I'd skip the fan assisted one, #1 plenty of people are running regular plate style ones on XJ's without problems #2 space is a rare commodity on the XJ's I doubt you'd find a good place to mount it. You shouldn't have any problems the AW4 transmissions are one of the best out there.

Here are some links with some good ideas for the tranny cooler and fitting #'s so you don't have to cut any lines.

http://www.jeepforum.com/forum/showthread.php?t=159759&highlight=fitting

http://www.jeepforum.com/forum/showthread.php?t=249038

and some pics of how mine is mounted


----------



## Detroitdan (Aug 15, 2005)

I always run a trans temp gauge, auxiliary cooler, and prior to this truck I have now I always added an electric fan (this one has such HD cooling I can't even get it warm).
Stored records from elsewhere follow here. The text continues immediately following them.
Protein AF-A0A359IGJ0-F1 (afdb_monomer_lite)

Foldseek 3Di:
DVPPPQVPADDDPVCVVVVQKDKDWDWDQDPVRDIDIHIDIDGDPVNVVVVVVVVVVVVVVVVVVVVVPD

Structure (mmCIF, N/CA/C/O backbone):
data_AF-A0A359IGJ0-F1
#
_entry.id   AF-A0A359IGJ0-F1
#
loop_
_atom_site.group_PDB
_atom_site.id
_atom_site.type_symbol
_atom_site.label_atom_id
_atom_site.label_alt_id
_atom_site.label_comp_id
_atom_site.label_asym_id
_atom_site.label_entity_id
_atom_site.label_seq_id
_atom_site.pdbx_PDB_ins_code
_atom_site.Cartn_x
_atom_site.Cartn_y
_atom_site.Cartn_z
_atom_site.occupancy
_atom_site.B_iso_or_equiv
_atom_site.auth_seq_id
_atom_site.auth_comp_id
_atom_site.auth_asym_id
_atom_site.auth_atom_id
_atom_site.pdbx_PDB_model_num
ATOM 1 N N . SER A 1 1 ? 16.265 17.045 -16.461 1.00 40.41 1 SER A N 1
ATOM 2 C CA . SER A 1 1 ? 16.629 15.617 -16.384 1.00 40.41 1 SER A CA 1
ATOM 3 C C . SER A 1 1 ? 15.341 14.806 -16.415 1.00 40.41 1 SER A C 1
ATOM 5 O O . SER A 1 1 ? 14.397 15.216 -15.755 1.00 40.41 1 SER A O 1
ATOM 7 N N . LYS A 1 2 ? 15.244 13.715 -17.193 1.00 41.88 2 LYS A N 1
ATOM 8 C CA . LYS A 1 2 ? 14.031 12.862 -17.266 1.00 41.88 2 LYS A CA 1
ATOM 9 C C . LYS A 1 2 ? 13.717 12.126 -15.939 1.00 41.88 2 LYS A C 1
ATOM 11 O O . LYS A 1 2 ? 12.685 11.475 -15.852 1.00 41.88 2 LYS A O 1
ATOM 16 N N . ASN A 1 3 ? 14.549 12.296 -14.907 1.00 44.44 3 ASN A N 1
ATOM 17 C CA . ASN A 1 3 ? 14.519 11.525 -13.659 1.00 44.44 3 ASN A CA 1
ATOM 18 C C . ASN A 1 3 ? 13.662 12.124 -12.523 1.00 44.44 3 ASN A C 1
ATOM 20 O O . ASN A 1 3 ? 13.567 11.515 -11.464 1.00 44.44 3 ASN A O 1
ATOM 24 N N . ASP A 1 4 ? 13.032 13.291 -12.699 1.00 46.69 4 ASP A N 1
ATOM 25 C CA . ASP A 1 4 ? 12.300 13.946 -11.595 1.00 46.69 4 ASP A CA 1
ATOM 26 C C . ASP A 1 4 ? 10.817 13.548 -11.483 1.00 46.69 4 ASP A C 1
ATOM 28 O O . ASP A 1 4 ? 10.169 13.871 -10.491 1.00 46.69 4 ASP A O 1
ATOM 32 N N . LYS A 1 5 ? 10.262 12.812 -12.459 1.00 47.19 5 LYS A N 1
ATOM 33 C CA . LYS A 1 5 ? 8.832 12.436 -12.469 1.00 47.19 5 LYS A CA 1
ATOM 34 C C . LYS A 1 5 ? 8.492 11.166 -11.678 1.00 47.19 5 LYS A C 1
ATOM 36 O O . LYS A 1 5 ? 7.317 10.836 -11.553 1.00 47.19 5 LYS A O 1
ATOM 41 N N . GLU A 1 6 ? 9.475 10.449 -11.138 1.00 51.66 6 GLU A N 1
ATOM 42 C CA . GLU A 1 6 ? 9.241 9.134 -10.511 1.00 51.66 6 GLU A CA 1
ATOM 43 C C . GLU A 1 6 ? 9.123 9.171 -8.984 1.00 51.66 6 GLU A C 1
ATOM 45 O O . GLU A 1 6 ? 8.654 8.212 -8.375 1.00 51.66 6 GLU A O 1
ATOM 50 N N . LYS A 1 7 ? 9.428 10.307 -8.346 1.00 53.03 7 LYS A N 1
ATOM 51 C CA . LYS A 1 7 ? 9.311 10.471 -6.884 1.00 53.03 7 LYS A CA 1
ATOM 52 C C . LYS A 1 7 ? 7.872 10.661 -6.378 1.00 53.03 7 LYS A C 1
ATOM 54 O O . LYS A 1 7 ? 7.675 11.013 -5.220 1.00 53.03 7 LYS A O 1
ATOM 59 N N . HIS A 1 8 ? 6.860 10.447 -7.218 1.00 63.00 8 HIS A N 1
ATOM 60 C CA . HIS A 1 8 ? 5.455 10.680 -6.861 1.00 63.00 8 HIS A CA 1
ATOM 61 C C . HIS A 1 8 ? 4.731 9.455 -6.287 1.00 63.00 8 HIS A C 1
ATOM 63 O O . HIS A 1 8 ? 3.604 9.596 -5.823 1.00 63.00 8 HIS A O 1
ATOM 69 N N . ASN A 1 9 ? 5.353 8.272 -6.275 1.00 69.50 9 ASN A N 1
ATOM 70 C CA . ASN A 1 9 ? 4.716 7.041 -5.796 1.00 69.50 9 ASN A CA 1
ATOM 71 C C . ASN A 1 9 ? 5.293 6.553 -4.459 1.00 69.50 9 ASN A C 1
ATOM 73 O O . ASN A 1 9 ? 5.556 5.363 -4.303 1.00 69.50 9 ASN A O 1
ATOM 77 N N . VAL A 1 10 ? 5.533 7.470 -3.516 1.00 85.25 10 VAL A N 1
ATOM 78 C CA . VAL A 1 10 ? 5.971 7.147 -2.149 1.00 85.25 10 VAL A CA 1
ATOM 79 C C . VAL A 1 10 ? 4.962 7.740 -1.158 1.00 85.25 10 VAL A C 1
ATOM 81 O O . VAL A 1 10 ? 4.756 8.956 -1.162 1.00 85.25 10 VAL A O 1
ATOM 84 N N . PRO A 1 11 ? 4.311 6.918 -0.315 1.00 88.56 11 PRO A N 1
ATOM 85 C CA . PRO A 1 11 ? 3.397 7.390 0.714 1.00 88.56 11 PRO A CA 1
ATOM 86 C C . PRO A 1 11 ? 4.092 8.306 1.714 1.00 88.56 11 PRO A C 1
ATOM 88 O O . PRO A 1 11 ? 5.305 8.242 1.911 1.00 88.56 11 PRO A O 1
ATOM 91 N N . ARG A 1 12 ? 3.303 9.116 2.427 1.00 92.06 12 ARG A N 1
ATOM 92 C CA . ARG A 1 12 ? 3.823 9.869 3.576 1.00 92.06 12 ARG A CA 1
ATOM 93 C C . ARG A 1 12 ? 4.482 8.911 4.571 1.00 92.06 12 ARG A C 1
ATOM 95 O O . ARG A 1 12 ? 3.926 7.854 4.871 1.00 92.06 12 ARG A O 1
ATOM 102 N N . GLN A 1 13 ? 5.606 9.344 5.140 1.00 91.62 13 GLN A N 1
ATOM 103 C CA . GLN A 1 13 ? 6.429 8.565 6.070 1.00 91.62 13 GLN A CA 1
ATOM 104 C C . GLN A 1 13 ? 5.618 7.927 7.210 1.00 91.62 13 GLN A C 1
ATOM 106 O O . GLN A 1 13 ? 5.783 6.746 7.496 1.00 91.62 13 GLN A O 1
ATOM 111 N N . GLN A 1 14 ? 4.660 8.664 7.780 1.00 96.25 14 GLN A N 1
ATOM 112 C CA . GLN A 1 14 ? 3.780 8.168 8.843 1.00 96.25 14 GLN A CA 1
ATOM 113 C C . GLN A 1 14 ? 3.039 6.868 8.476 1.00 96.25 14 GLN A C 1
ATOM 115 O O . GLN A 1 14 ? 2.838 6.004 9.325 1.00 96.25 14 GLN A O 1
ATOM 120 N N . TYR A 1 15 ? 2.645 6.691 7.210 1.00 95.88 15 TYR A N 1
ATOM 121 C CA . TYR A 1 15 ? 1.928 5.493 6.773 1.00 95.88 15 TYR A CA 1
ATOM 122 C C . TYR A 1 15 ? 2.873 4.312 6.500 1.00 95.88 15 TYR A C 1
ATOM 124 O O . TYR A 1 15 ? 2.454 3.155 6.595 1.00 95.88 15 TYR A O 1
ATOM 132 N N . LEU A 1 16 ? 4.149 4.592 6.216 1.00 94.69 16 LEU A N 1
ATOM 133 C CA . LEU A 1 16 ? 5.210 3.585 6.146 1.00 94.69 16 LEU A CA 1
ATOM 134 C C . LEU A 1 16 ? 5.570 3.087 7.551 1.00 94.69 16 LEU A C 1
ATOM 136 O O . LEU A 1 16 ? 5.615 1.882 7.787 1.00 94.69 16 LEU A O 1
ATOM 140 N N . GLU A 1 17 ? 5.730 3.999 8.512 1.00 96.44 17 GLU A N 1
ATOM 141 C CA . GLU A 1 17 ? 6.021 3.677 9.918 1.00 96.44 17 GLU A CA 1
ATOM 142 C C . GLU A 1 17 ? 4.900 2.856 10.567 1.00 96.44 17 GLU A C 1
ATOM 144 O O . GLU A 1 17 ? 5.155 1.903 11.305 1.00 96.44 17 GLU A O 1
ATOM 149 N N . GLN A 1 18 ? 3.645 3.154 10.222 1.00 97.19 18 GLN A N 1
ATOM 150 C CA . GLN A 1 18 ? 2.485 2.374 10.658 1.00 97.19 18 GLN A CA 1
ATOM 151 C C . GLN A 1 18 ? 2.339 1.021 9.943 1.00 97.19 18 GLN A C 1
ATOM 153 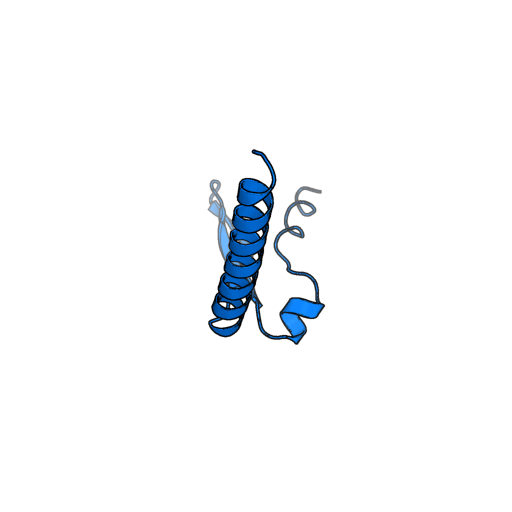O O . GLN A 1 18 ? 1.455 0.235 10.312 1.00 97.19 18 GLN A O 1
ATOM 158 N N . LYS A 1 19 ? 3.204 0.727 8.963 1.00 97.06 19 LYS A N 1
ATOM 159 C CA . LYS A 1 19 ? 3.194 -0.483 8.127 1.00 97.06 19 LYS A CA 1
ATOM 160 C C . LYS A 1 19 ? 1.899 -0.659 7.327 1.00 97.06 19 LYS A C 1
ATOM 162 O O . LYS A 1 19 ? 1.457 -1.785 7.101 1.00 97.06 19 LYS A O 1
ATOM 167 N N . LEU A 1 20 ? 1.275 0.445 6.917 1.00 97.69 20 LEU A N 1
ATOM 168 C CA . LEU A 1 20 ? 0.088 0.424 6.053 1.00 97.69 20 LEU A CA 1
ATOM 169 C C . LEU A 1 20 ? 0.474 0.241 4.582 1.00 97.69 20 LEU A C 1
ATOM 171 O O . LEU A 1 20 ? -0.252 -0.388 3.817 1.00 97.69 20 LEU A O 1
ATOM 175 N N . PHE A 1 21 ? 1.653 0.736 4.204 1.00 97.31 21 PHE A N 1
ATOM 176 C CA . PHE A 1 21 ? 2.209 0.580 2.866 1.00 97.31 21 PHE A CA 1
ATOM 177 C C . PHE A 1 21 ? 3.645 0.069 2.925 1.00 97.31 21 PHE A C 1
ATOM 179 O O . PHE A 1 21 ? 4.353 0.266 3.913 1.00 97.31 21 PHE A O 1
ATOM 186 N N . VAL A 1 22 ? 4.074 -0.556 1.834 1.00 95.38 22 VAL A N 1
ATOM 187 C CA . VAL A 1 22 ? 5.457 -0.971 1.591 1.00 95.38 22 VAL A CA 1
ATOM 188 C C . VAL A 1 22 ? 5.874 -0.442 0.231 1.00 95.38 22 VAL A C 1
ATOM 190 O O . VAL A 1 22 ? 5.116 -0.529 -0.731 1.00 95.38 22 VAL A O 1
ATOM 193 N N . VAL A 1 23 ? 7.088 0.087 0.143 1.00 93.31 23 VAL A N 1
ATOM 194 C CA . VAL A 1 23 ? 7.669 0.555 -1.113 1.00 93.31 23 VAL A CA 1
ATOM 195 C C . VAL A 1 23 ? 8.754 -0.424 -1.528 1.00 93.31 23 VAL A C 1
ATOM 197 O O . VAL A 1 23 ? 9.598 -0.792 -0.712 1.00 93.31 23 VAL A O 1
ATOM 200 N N . ARG A 1 24 ? 8.735 -0.846 -2.791 1.00 91.75 24 ARG A N 1
ATOM 201 C CA . ARG A 1 24 ? 9.811 -1.634 -3.392 1.00 91.75 24 ARG A CA 1
ATOM 202 C C . ARG A 1 24 ? 10.289 -0.997 -4.684 1.00 91.75 24 ARG A C 1
ATOM 204 O O . ARG A 1 24 ? 9.504 -0.389 -5.411 1.00 91.75 24 ARG A O 1
ATOM 211 N N . GLU A 1 25 ? 11.562 -1.189 -4.978 1.00 91.00 25 GLU A N 1
ATOM 212 C CA . GLU A 1 25 ? 12.114 -0.922 -6.299 1.00 91.00 25 GLU A CA 1
ATOM 213 C C . GLU A 1 25 ? 12.061 -2.201 -7.126 1.00 91.00 25 GLU A C 1
ATOM 215 O O . GLU A 1 25 ? 12.256 -3.306 -6.615 1.00 91.00 25 GLU A O 1
ATOM 220 N N . TYR A 1 26 ? 11.741 -2.053 -8.401 1.00 88.06 26 TYR A N 1
ATOM 221 C CA . TYR A 1 26 ? 11.749 -3.150 -9.348 1.00 88.06 26 TYR A CA 1
ATOM 222 C C . TYR A 1 26 ? 12.232 -2.642 -10.698 1.00 88.06 26 TYR A C 1
ATOM 224 O O . TYR A 1 26 ? 12.060 -1.474 -11.051 1.00 88.06 26 TYR A O 1
ATOM 232 N N . THR A 1 27 ? 12.860 -3.540 -11.437 1.00 90.69 27 THR A N 1
ATOM 233 C CA . THR A 1 27 ? 13.478 -3.236 -12.718 1.00 90.69 27 THR A CA 1
ATOM 234 C C . THR A 1 27 ? 12.604 -3.792 -13.832 1.00 90.69 27 THR A C 1
ATOM 236 O O . THR A 1 27 ? 12.231 -4.966 -13.796 1.00 90.69 27 THR A O 1
ATOM 239 N N . ILE A 1 28 ? 12.270 -2.955 -14.811 1.00 90.06 28 ILE A N 1
ATOM 240 C CA . ILE A 1 28 ? 11.518 -3.353 -16.005 1.00 90.06 28 ILE A CA 1
ATOM 241 C C . ILE A 1 28 ? 12.169 -2.762 -17.254 1.00 90.06 28 ILE A C 1
ATOM 243 O O . ILE A 1 28 ? 12.741 -1.675 -17.171 1.00 90.06 28 ILE A O 1
ATOM 247 N N . PRO A 1 29 ? 12.083 -3.440 -18.408 1.00 88.88 29 PRO A N 1
ATOM 248 C CA . PRO A 1 29 ? 12.378 -2.795 -19.676 1.00 88.88 29 PRO A CA 1
ATOM 249 C C . PRO A 1 29 ? 11.309 -1.735 -19.969 1.00 88.88 29 PRO A C 1
ATOM 251 O O . PRO A 1 29 ? 10.120 -1.952 -19.710 1.00 88.88 29 PRO A O 1
ATOM 254 N N . ASP A 1 30 ? 11.722 -0.586 -20.491 1.00 86.19 30 ASP A N 1
ATOM 255 C CA . ASP A 1 30 ? 10.804 0.387 -21.068 1.00 86.19 30 ASP A CA 1
ATOM 256 C C . ASP A 1 30 ? 10.416 0.016 -22.512 1.00 86.19 30 ASP A C 1
ATOM 258 O O . ASP A 1 30 ? 10.753 -1.057 -23.017 1.00 86.19 30 ASP A O 1
ATOM 262 N N . ALA A 1 31 ? 9.642 0.883 -23.170 1.00 87.56 31 ALA A N 1
ATOM 263 C CA . ALA A 1 31 ? 9.146 0.633 -24.523 1.00 87.56 31 ALA A CA 1
ATOM 264 C C . ALA A 1 31 ? 10.261 0.561 -25.583 1.00 87.56 31 ALA A C 1
ATOM 266 O O . ALA A 1 31 ? 10.058 -0.072 -26.618 1.00 87.56 31 ALA A O 1
ATOM 267 N N . ASP A 1 32 ? 11.418 1.171 -25.313 1.00 91.62 32 ASP A N 1
ATOM 268 C CA . ASP A 1 32 ? 12.583 1.188 -26.199 1.00 91.62 32 ASP A CA 1
ATOM 269 C C . ASP A 1 32 ? 13.572 0.050 -25.858 1.00 91.62 32 ASP A C 1
ATOM 271 O O . ASP A 1 32 ? 14.586 -0.126 -26.534 1.00 91.62 32 ASP A O 1
ATOM 275 N N . GLY A 1 33 ? 13.257 -0.769 -24.844 1.00 88.94 33 GLY A N 1
ATOM 276 C CA . GLY A 1 33 ? 14.082 -1.886 -24.383 1.00 88.94 33 GLY A CA 1
ATOM 277 C C . GLY A 1 33 ? 15.163 -1.491 -23.376 1.00 88.94 33 GLY A C 1
ATOM 278 O O . GLY A 1 33 ? 15.949 -2.348 -22.967 1.00 88.94 33 GLY A O 1
ATOM 279 N N . GLU A 1 34 ? 15.195 -0.231 -22.940 1.00 92.31 34 GLU A N 1
ATOM 280 C CA . GLU A 1 34 ? 16.128 0.244 -21.924 1.00 92.31 34 GLU A CA 1
ATOM 281 C C . GLU A 1 34 ? 15.693 -0.233 -20.537 1.00 92.31 34 GLU A C 1
ATOM 283 O O . GLU A 1 34 ? 14.512 -0.235 -20.178 1.00 92.31 34 GLU A O 1
ATOM 288 N N . ILE A 1 35 ? 16.664 -0.647 -19.725 1.00 90.25 35 ILE A N 1
ATOM 289 C CA . ILE A 1 35 ? 16.401 -1.111 -18.365 1.00 90.25 35 ILE A CA 1
ATOM 290 C C . ILE A 1 35 ? 16.163 0.104 -17.466 1.00 90.25 35 ILE A C 1
ATOM 292 O O . ILE A 1 35 ? 17.081 0.884 -17.211 1.00 90.25 35 ILE A O 1
ATOM 296 N N . VAL A 1 36 ? 14.948 0.231 -16.929 1.00 89.62 36 VAL A N 1
ATOM 297 C CA . VAL A 1 36 ? 14.579 1.313 -16.010 1.00 89.62 36 VAL A CA 1
ATOM 298 C C . VAL A 1 36 ? 14.217 0.776 -14.627 1.00 89.62 36 VAL A C 1
ATOM 300 O O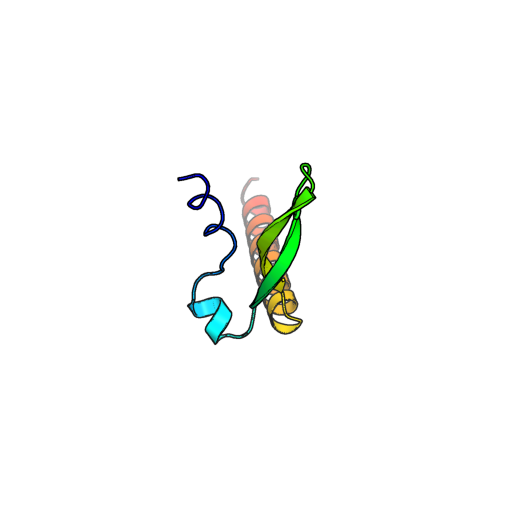 . VAL A 1 36 ? 13.531 -0.239 -14.478 1.00 89.62 36 VAL A O 1
ATOM 303 N N . ASN A 1 37 ? 14.660 1.490 -13.593 1.00 87.62 37 ASN A N 1
ATOM 304 C CA . ASN A 1 37 ? 14.246 1.237 -12.217 1.00 87.62 37 ASN A CA 1
ATOM 305 C C . ASN A 1 37 ? 12.970 2.019 -11.924 1.00 87.62 37 ASN A C 1
ATOM 307 O O . ASN A 1 37 ? 12.884 3.207 -12.214 1.00 87.62 37 ASN A O 1
ATOM 311 N N . ARG A 1 38 ? 11.979 1.352 -11.334 1.00 86.50 38 ARG A N 1
ATOM 312 C CA . ARG A 1 38 ? 10.691 1.943 -10.975 1.00 86.50 38 ARG A CA 1
ATOM 313 C C . ARG A 1 38 ? 10.393 1.699 -9.504 1.00 86.50 38 ARG A C 1
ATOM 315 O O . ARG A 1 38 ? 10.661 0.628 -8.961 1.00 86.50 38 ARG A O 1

You'd be amazed at how fast the temp shoots up when plowing, five minutes of hard work. With m old trucks I used the factory cooler in the radiator, in addition to a 10k gvw aux cooler. In about five minutes of pushing in 4wd, temps would go up into the red. If I turned the fan on soon enough I could keep plowing, if not I had to wait a couple minutes for it to come back down.
There is no airflow at all at low speed, not to mention the blade disrupts it a lot on the road. If you just add the gauge now, I can guarantee you will be shopping for a cooler and a fan before the next time you plow. I just put mine on a switch and watched the gauge, but you could get fancy and use a temp sensor switch.

If your engine is hot, your tranny is too. And heat kills trannys.


----------